House debates
Thursday, 18 March 2021
Adjournment
Assange, Mr Julian Paul
4:39 pm
Julian Hill (Bruce, Australian Labor Party) Share this | Hansard source
Julian Assange is an Australian citizen. He's never been convicted of any crime, yet he's been locked up and confined for years now, facing extradition to the USA and an effective death sentence on trumped up, politically motivated charges. Two months ago a UK court found, on humanitarian and health grounds, that he should not be extradited to the USA. Yet still, today, bail is being withheld and Julian is locked up and isolated in a maximum security UK prison with murderers and rapists, at risk of death from COVID-19 because of his health conditions. His health continues to deteriorate.
As the Labor leader has said clearly, this has gone on for long enough. The Prime Minister and his do-nothing foreign minister need to act now to bring Julian Assange home and prevent his extradition to the USA. His health and his life depend on it. As the UK court found, if Assange is extradited to the US, he'll face extreme isolation for 175 years, and charges carrying the death penalty can be laid the minute he's on US soil. No national security defendant has ever succeeded in the District Court for the Eastern District of Virginia. Assange would be buried alive in the US justice system. Ironically, he would be treated worse than those responsible for America's war crimes in Iraq and Guantanamo Bay, which he and WikiLeaks exposed. Should he even survive, his case would circle the US justice system for years and decades, as lawyers, academics and judges argued over whether the cherished First Amendment rights even extended to him.
At the heart of this matter is a broken man, an Australian whose health is failing and who needs to come home. For years now, the Morrison government has used weasel words to avoid responsibility, but the persecution of Julian Assange must end now. President Obama commuted Chelsea Manning's sentence—the person who provided the material revealing war crimes—yet Assange, the publisher, is still in jail. With the right diplomacy, the Biden administration could conclude this immediately. The US is currently appealing the court's verdict, which could take months or years more. Australia must now ask our close ally and friend to accept the British court's decision and just drop the prosecution. Friends and allies must speak frankly with one another when our shared values are at risk. The treatment of Assange corrupts our alliance with the US and makes a mockery of the UK's justice system and international law. The British court's recent decision was the right decision for the wrong reasons, made on very narrow health and humanitarian grounds. As the court said:
… the mental condition of Mr. Assange is such that it would be oppressive to extradite him to the United States of America.
The judgement should be concerning for any person who is worried about human rights and the rule of law. The Prime Minister has mouthed a recent interest in the rule of law over the past week. If he seriously cares about the rule of law, he could show it by bringing Julian Assange home.
Political crimes should never form the basis of extradition requests, and this case is inherently political. It is designed to mute whistleblowers and investigative journalists globally. As the defence in the case said, it 'poses fundamental threats to the freedom of press throughout the world' and is 'a flagrant denial of his right to freedom of expression'. I don't personally agree with everything that Julian Assange or WikiLeaks have done, but that is not, and must never be, the point. People should not be prosecuted for their political beliefs. People should not be prosecuted for engaging in journalistic activities. Publishing embarrassing classified footage of war crimes in Iraq is journalistic activity and behaviour. It is astonishing to me that a UK court failed to see through the brazenly political nature of this prosecution. On almost every point, the judge agreed with the US government's arguments. In my view, this case has now set a dangerous precedent for others around the world, because, under the court's logic, anyone anywhere in the world who publishes anything embarrassing to the US government could be extradited to the United States.

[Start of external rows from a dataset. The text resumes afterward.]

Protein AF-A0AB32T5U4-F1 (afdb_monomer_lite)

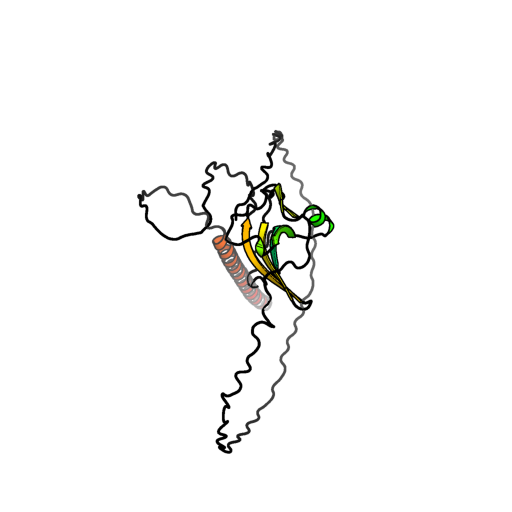Sequence (269 aa):
MIFNEDDEDDDDDDYDEDDDDDNEDDDDDEDDYDEDEEDDDDNDDDDDEDNDDDKDDDDEDDDDDYNEDENDDYDEDDYRFSVDVYQVVVEEERPRRARGGEAEILRCFPVPVHYQNASSLSSRYYYSAEFPSAGVPSAQPFTIGDNRTYSGYWNPPLLPHKSYSVYYQAVSTANGETKIDCVRVATKAAILVTQLTTPYVRIAPAAGDNQLTGAATHKPSAVEPEKQTDHTVKIAGVIAGILLFVIIFLGVVLLMKKRRTYQSYTYYL

Radius of gyration: 34.54 Å; chains: 1; bounding box: 101×61×79 Å

Structure (mmCIF, N/CA/C/O backbone):
data_AF-A0AB32T5U4-F1
#
_entry.id   AF-A0AB32T5U4-F1
#
loop_
_atom_site.group_PDB
_atom_site.id
_atom_site.type_symbol
_atom_site.label_atom_id
_atom_site.label_alt_id
_atom_site.label_comp_id
_atom_site.label_asym_id
_atom_site.label_entity_id
_atom_site.label_seq_id
_atom_site.pdbx_PDB_ins_code
_atom_site.Cartn_x
_atom_site.Cartn_y
_atom_site.Cartn_z
_atom_site.occupancy
_atom_site.B_iso_or_equiv
_atom_site.auth_seq_id
_atom_site.auth_comp_id
_atom_site.auth_asym_id
_atom_site.auth_atom_id
_atom_site.pdbx_PDB_model_num
ATOM 1 N N . MET A 1 1 ? 4.512 -2.742 7.766 1.00 66.81 1 MET A N 1
ATOM 2 C CA . MET A 1 1 ? 3.919 -1.390 7.751 1.00 66.81 1 MET A CA 1
ATOM 3 C C . MET A 1 1 ? 3.518 -1.051 9.172 1.00 66.81 1 MET A C 1
ATOM 5 O O . MET A 1 1 ? 3.053 -1.945 9.868 1.00 66.81 1 MET A O 1
ATOM 9 N N . ILE A 1 2 ? 3.784 0.171 9.619 1.00 75.44 2 ILE A N 1
ATOM 10 C CA . ILE A 1 2 ? 3.422 0.662 10.957 1.00 75.44 2 ILE A CA 1
ATOM 11 C C . ILE A 1 2 ? 2.332 1.721 10.762 1.00 75.44 2 ILE A C 1
ATOM 13 O O . ILE A 1 2 ? 2.363 2.427 9.759 1.00 75.44 2 ILE A O 1
ATOM 17 N N . PHE A 1 3 ? 1.366 1.817 11.668 1.00 75.94 3 PHE A N 1
ATOM 18 C CA . PHE A 1 3 ? 0.330 2.849 11.632 1.00 75.94 3 PHE A CA 1
ATOM 19 C C . PHE A 1 3 ? 0.565 3.840 12.768 1.00 75.94 3 PHE A C 1
ATOM 21 O O . PHE A 1 3 ? 0.832 3.415 13.889 1.00 75.94 3 PHE A O 1
ATOM 28 N N . ASN A 1 4 ? 0.463 5.127 12.459 1.00 77.69 4 ASN A N 1
ATOM 29 C CA . ASN A 1 4 ? 0.433 6.218 13.419 1.00 77.69 4 ASN A CA 1
ATOM 30 C C . ASN A 1 4 ? -0.945 6.880 13.343 1.00 77.69 4 ASN A C 1
ATOM 32 O O . ASN A 1 4 ? -1.395 7.290 12.267 1.00 77.69 4 ASN A O 1
ATOM 36 N N . GLU A 1 5 ? -1.604 6.936 14.490 1.00 77.62 5 GLU A N 1
ATOM 37 C CA . GLU A 1 5 ? -2.922 7.535 14.669 1.00 77.62 5 GLU A CA 1
ATOM 38 C C . GLU A 1 5 ? -2.768 8.948 15.231 1.00 77.62 5 GLU A C 1
ATOM 40 O O . GLU A 1 5 ? -1.816 9.215 15.967 1.00 77.62 5 GLU A O 1
ATOM 45 N N . ASP A 1 6 ? -3.674 9.849 14.852 1.00 75.50 6 ASP A N 1
ATOM 46 C CA . ASP A 1 6 ? -3.906 11.062 15.628 1.00 75.50 6 ASP A CA 1
ATOM 47 C C . ASP A 1 6 ? -4.529 10.630 16.959 1.00 75.50 6 ASP A C 1
ATOM 49 O O . ASP A 1 6 ? -5.593 10.008 16.978 1.00 75.50 6 ASP A O 1
ATOM 53 N N . ASP A 1 7 ? -3.856 10.941 18.063 1.00 70.19 7 ASP A N 1
ATOM 54 C CA . ASP A 1 7 ? -4.480 10.920 19.380 1.00 70.19 7 ASP A CA 1
ATOM 55 C C . ASP A 1 7 ? -5.451 12.115 19.398 1.00 70.19 7 ASP A C 1
ATOM 57 O O . ASP A 1 7 ? -5.055 13.249 19.667 1.00 70.19 7 ASP A O 1
ATOM 61 N N . GLU A 1 8 ? -6.703 11.899 18.983 1.00 63.62 8 GLU A N 1
ATOM 62 C CA . GLU A 1 8 ? -7.773 12.844 19.297 1.00 63.62 8 GLU A CA 1
ATOM 63 C C . GLU A 1 8 ? -7.921 12.791 20.821 1.00 63.62 8 GLU A C 1
ATOM 65 O O . GLU A 1 8 ? -8.418 11.808 21.368 1.00 63.62 8 GLU A O 1
ATOM 70 N N . ASP A 1 9 ? -7.374 13.796 21.510 1.00 57.69 9 ASP A N 1
ATOM 71 C CA . ASP A 1 9 ? -7.696 14.053 22.907 1.00 57.69 9 ASP A CA 1
ATOM 72 C C . ASP A 1 9 ? -9.212 14.299 22.941 1.00 57.69 9 ASP A C 1
ATOM 74 O O . ASP A 1 9 ? -9.683 15.374 22.563 1.00 57.69 9 ASP A O 1
ATOM 78 N N . ASP A 1 10 ? -9.978 13.266 23.298 1.00 56.72 10 ASP A N 1
ATOM 79 C CA . ASP A 1 10 ? -11.373 13.405 23.690 1.00 56.72 10 ASP A CA 1
ATOM 80 C C . ASP A 1 10 ? -11.365 14.315 24.929 1.00 56.72 10 ASP A C 1
ATOM 82 O O . ASP A 1 10 ? -11.149 13.870 26.059 1.00 56.72 10 ASP A O 1
ATOM 86 N N . ASP A 1 11 ? -11.504 15.624 24.709 1.00 54.19 11 ASP A N 1
ATOM 87 C CA . ASP A 1 11 ? -11.953 16.547 25.741 1.00 54.19 11 ASP A CA 1
ATOM 88 C C . ASP A 1 11 ? -13.366 16.070 26.124 1.00 54.19 11 ASP A C 1
ATOM 90 O O . ASP A 1 11 ? -14.363 16.434 25.498 1.00 54.19 11 ASP A O 1
ATOM 94 N N . ASP A 1 12 ? -13.426 15.157 27.101 1.00 55.69 12 ASP A N 1
ATOM 95 C CA . ASP A 1 12 ? -14.632 14.771 27.827 1.00 55.69 12 ASP A CA 1
ATOM 96 C C . ASP A 1 12 ? -15.173 16.038 28.509 1.00 55.69 12 ASP A C 1
ATOM 98 O O . ASP A 1 12 ? -14.871 16.345 29.668 1.00 55.69 12 ASP A O 1
ATOM 102 N N . ASP A 1 13 ? -15.951 16.819 27.766 1.00 54.97 13 ASP A N 1
ATOM 103 C CA . ASP A 1 13 ? -16.846 17.807 28.337 1.00 54.97 13 ASP A CA 1
ATOM 104 C C . ASP A 1 13 ? -17.919 17.024 29.115 1.00 54.97 13 ASP A C 1
ATOM 106 O O . ASP A 1 13 ? -18.945 16.629 28.557 1.00 54.97 13 ASP A O 1
ATOM 110 N N . ASP A 1 14 ? -17.647 16.763 30.401 1.00 55.69 14 ASP A N 1
ATOM 111 C CA . ASP A 1 14 ? -18.618 16.361 31.429 1.00 55.69 14 ASP A CA 1
ATOM 112 C C . ASP A 1 14 ? -19.762 17.397 31.441 1.00 55.69 14 ASP A C 1
ATOM 114 O O . ASP A 1 14 ? -19.773 18.367 32.207 1.00 55.69 14 ASP A O 1
ATOM 118 N N . TYR A 1 15 ? -20.732 17.225 30.549 1.00 55.72 15 TYR A N 1
ATOM 119 C CA . TYR A 1 15 ? -22.063 17.770 30.727 1.00 55.72 15 TYR A CA 1
ATOM 120 C C . TYR A 1 15 ? -22.816 16.771 31.602 1.00 55.72 15 TYR A C 1
ATOM 122 O O . TYR A 1 15 ? -23.402 15.810 31.110 1.00 55.72 15 TYR A O 1
ATOM 130 N N . ASP A 1 16 ? -22.750 17.001 32.916 1.00 56.44 16 ASP A N 1
ATOM 131 C CA . ASP A 1 16 ? -23.737 16.506 33.873 1.00 56.44 16 ASP A CA 1
ATOM 132 C C . ASP A 1 16 ? -25.122 17.002 33.399 1.00 56.44 16 ASP A C 1
ATOM 134 O O . ASP A 1 16 ? -25.543 18.114 33.724 1.00 56.44 16 ASP A O 1
ATOM 138 N N . GLU A 1 17 ? -25.804 16.231 32.548 1.00 56.34 17 GLU A N 1
ATOM 139 C CA . GLU A 1 17 ? -27.228 16.425 32.283 1.00 56.34 17 GLU A CA 1
ATOM 140 C C . GLU A 1 17 ? -27.991 15.807 33.454 1.00 56.34 17 GLU A C 1
ATOM 142 O O . GLU A 1 17 ? -28.059 14.589 33.613 1.00 56.34 17 GLU A O 1
ATOM 147 N N . ASP A 1 18 ? -28.487 16.696 34.316 1.00 58.06 18 ASP A N 1
ATOM 148 C CA . ASP A 1 18 ? -29.383 16.396 35.421 1.00 58.06 18 ASP A CA 1
ATOM 149 C C . ASP A 1 18 ? -30.563 15.529 34.937 1.00 58.06 18 ASP A C 1
ATOM 151 O O . ASP A 1 18 ? -31.302 15.900 34.022 1.00 58.06 18 ASP A O 1
ATOM 155 N N . ASP A 1 19 ? -30.722 14.370 35.583 1.00 54.28 19 ASP A N 1
ATOM 156 C CA . ASP A 1 19 ? -31.874 13.477 35.486 1.00 54.28 19 ASP A CA 1
ATOM 157 C C . ASP A 1 19 ? -33.168 14.226 35.869 1.00 54.28 19 ASP A C 1
ATOM 159 O O . ASP A 1 19 ? -33.513 14.311 37.051 1.00 54.28 19 ASP A O 1
ATOM 163 N N . ASP A 1 20 ? -33.915 14.722 34.883 1.00 59.28 20 ASP A N 1
ATOM 164 C CA . ASP A 1 20 ? -35.325 15.086 35.046 1.00 59.28 20 ASP A CA 1
ATOM 165 C C . ASP A 1 20 ? -36.198 14.029 34.339 1.00 59.28 20 ASP A C 1
ATOM 167 O O . ASP A 1 20 ? -36.510 14.100 33.149 1.00 59.28 20 ASP A O 1
ATOM 171 N N . ASP A 1 21 ? -36.549 13.003 35.124 1.00 54.88 21 ASP A N 1
ATOM 172 C CA . ASP A 1 21 ? -37.644 12.055 34.897 1.00 54.88 21 ASP A CA 1
ATOM 173 C C . ASP A 1 21 ? -38.973 12.825 34.757 1.00 54.88 21 ASP A C 1
ATOM 175 O O . ASP A 1 21 ? -39.631 13.108 35.759 1.00 54.88 21 ASP A O 1
ATOM 179 N N . ASP A 1 22 ? -39.420 13.091 33.530 1.00 59.97 22 ASP A N 1
ATOM 180 C CA . ASP A 1 22 ? -40.815 13.439 33.252 1.00 59.97 22 ASP A CA 1
ATOM 181 C C . ASP A 1 22 ? -41.417 12.423 32.266 1.00 59.97 22 ASP A C 1
ATOM 183 O O . ASP A 1 22 ? -41.262 12.488 31.047 1.00 59.97 22 ASP A O 1
ATOM 187 N N . ASN A 1 23 ? -42.103 11.439 32.857 1.00 50.28 23 ASN A N 1
ATOM 188 C CA . ASN A 1 23 ? -43.158 10.650 32.226 1.00 50.28 23 ASN A CA 1
ATOM 189 C C . ASN A 1 23 ? -44.227 11.600 31.671 1.00 50.28 23 ASN A C 1
ATOM 191 O O . ASN A 1 23 ? -44.981 12.171 32.460 1.00 50.28 23 ASN A O 1
ATOM 195 N N . GLU A 1 24 ? -44.384 11.659 30.355 1.00 58.41 24 GLU A N 1
ATOM 196 C CA . GLU A 1 24 ? -45.670 11.996 29.748 1.00 58.41 24 GLU A CA 1
ATOM 197 C C . GLU A 1 24 ? -45.998 10.932 28.696 1.00 58.41 24 GLU A C 1
ATOM 199 O O . GLU A 1 24 ? -45.400 10.852 27.622 1.00 58.41 24 GLU A O 1
ATOM 204 N N . ASP A 1 25 ? -46.906 10.043 29.107 1.00 53.34 25 ASP A N 1
ATOM 205 C CA . ASP A 1 25 ? -47.738 9.227 28.237 1.00 53.34 25 ASP A CA 1
ATOM 206 C C . ASP A 1 25 ? -48.503 10.169 27.299 1.00 53.34 25 ASP A C 1
ATOM 208 O O . ASP A 1 25 ? -49.294 10.972 27.786 1.00 53.34 25 ASP A O 1
ATOM 212 N N . ASP A 1 26 ? -48.318 10.040 25.989 1.00 59.25 26 ASP A N 1
ATOM 213 C CA . ASP A 1 26 ? -49.297 10.519 25.016 1.00 59.25 26 ASP A CA 1
ATOM 214 C C . ASP A 1 26 ? -49.455 9.455 23.922 1.00 59.25 26 ASP A C 1
ATOM 216 O O . ASP A 1 26 ? -48.520 9.094 23.200 1.00 59.25 26 ASP A O 1
ATOM 220 N N . ASP A 1 27 ? -50.668 8.903 23.921 1.00 57.44 27 ASP A N 1
ATOM 221 C CA . ASP A 1 27 ? -51.300 8.101 22.881 1.00 57.44 27 ASP A CA 1
ATOM 222 C C . ASP A 1 27 ? -51.425 8.905 21.561 1.00 57.44 27 ASP A C 1
ATOM 224 O O . ASP A 1 27 ? -51.099 10.090 21.519 1.00 57.44 27 ASP A O 1
ATOM 228 N N . ASP A 1 28 ? -51.980 8.259 20.525 1.00 60.06 28 ASP A N 1
ATOM 229 C CA . ASP A 1 28 ? -52.451 8.845 19.251 1.00 60.06 28 ASP A CA 1
ATOM 230 C C . ASP A 1 28 ? -51.331 8.907 18.165 1.00 60.06 28 ASP A C 1
ATOM 232 O O . ASP A 1 28 ? -50.232 9.393 18.395 1.00 60.06 28 ASP A O 1
ATOM 236 N N . ASP A 1 29 ? -51.423 8.379 16.939 1.00 58.22 29 ASP A N 1
ATOM 237 C CA . ASP A 1 29 ? -52.549 8.096 16.057 1.00 58.22 29 ASP A CA 1
ATOM 238 C C . ASP A 1 29 ? -52.132 7.142 14.908 1.00 58.22 29 ASP A C 1
ATOM 240 O O . ASP A 1 29 ? -51.019 7.207 14.387 1.00 58.22 29 ASP A O 1
ATOM 244 N N . GLU A 1 30 ? -53.089 6.289 14.541 1.00 58.75 30 GLU A N 1
ATOM 245 C CA . GLU A 1 30 ? -53.580 5.983 13.183 1.00 58.75 30 GLU A CA 1
ATOM 246 C C . GLU A 1 30 ? -52.624 5.566 12.034 1.00 58.75 30 GLU A C 1
ATOM 248 O O . GLU A 1 30 ? -51.814 6.325 11.515 1.00 58.75 30 GLU A O 1
ATOM 253 N N . ASP A 1 31 ? -52.844 4.319 11.599 1.00 54.16 31 ASP A N 1
ATOM 254 C CA . ASP A 1 31 ? -53.238 3.901 10.244 1.00 54.16 31 ASP A CA 1
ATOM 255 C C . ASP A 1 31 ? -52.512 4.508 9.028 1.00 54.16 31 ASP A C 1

The judge's verdict has given the US what they sought. This situation now needs a political resolution, not a legal one. The Australian government must speak up for our citizen, not keep hiding behind their talking points about legal process and having his day in court. It doesn't matter if you agree with him. It doesn't matter if you like him or dislike him. Julian Assange is an Australian with the same rights as you or me, and he's entitled to the protection of his government. I call on government to do the right thing and save this man.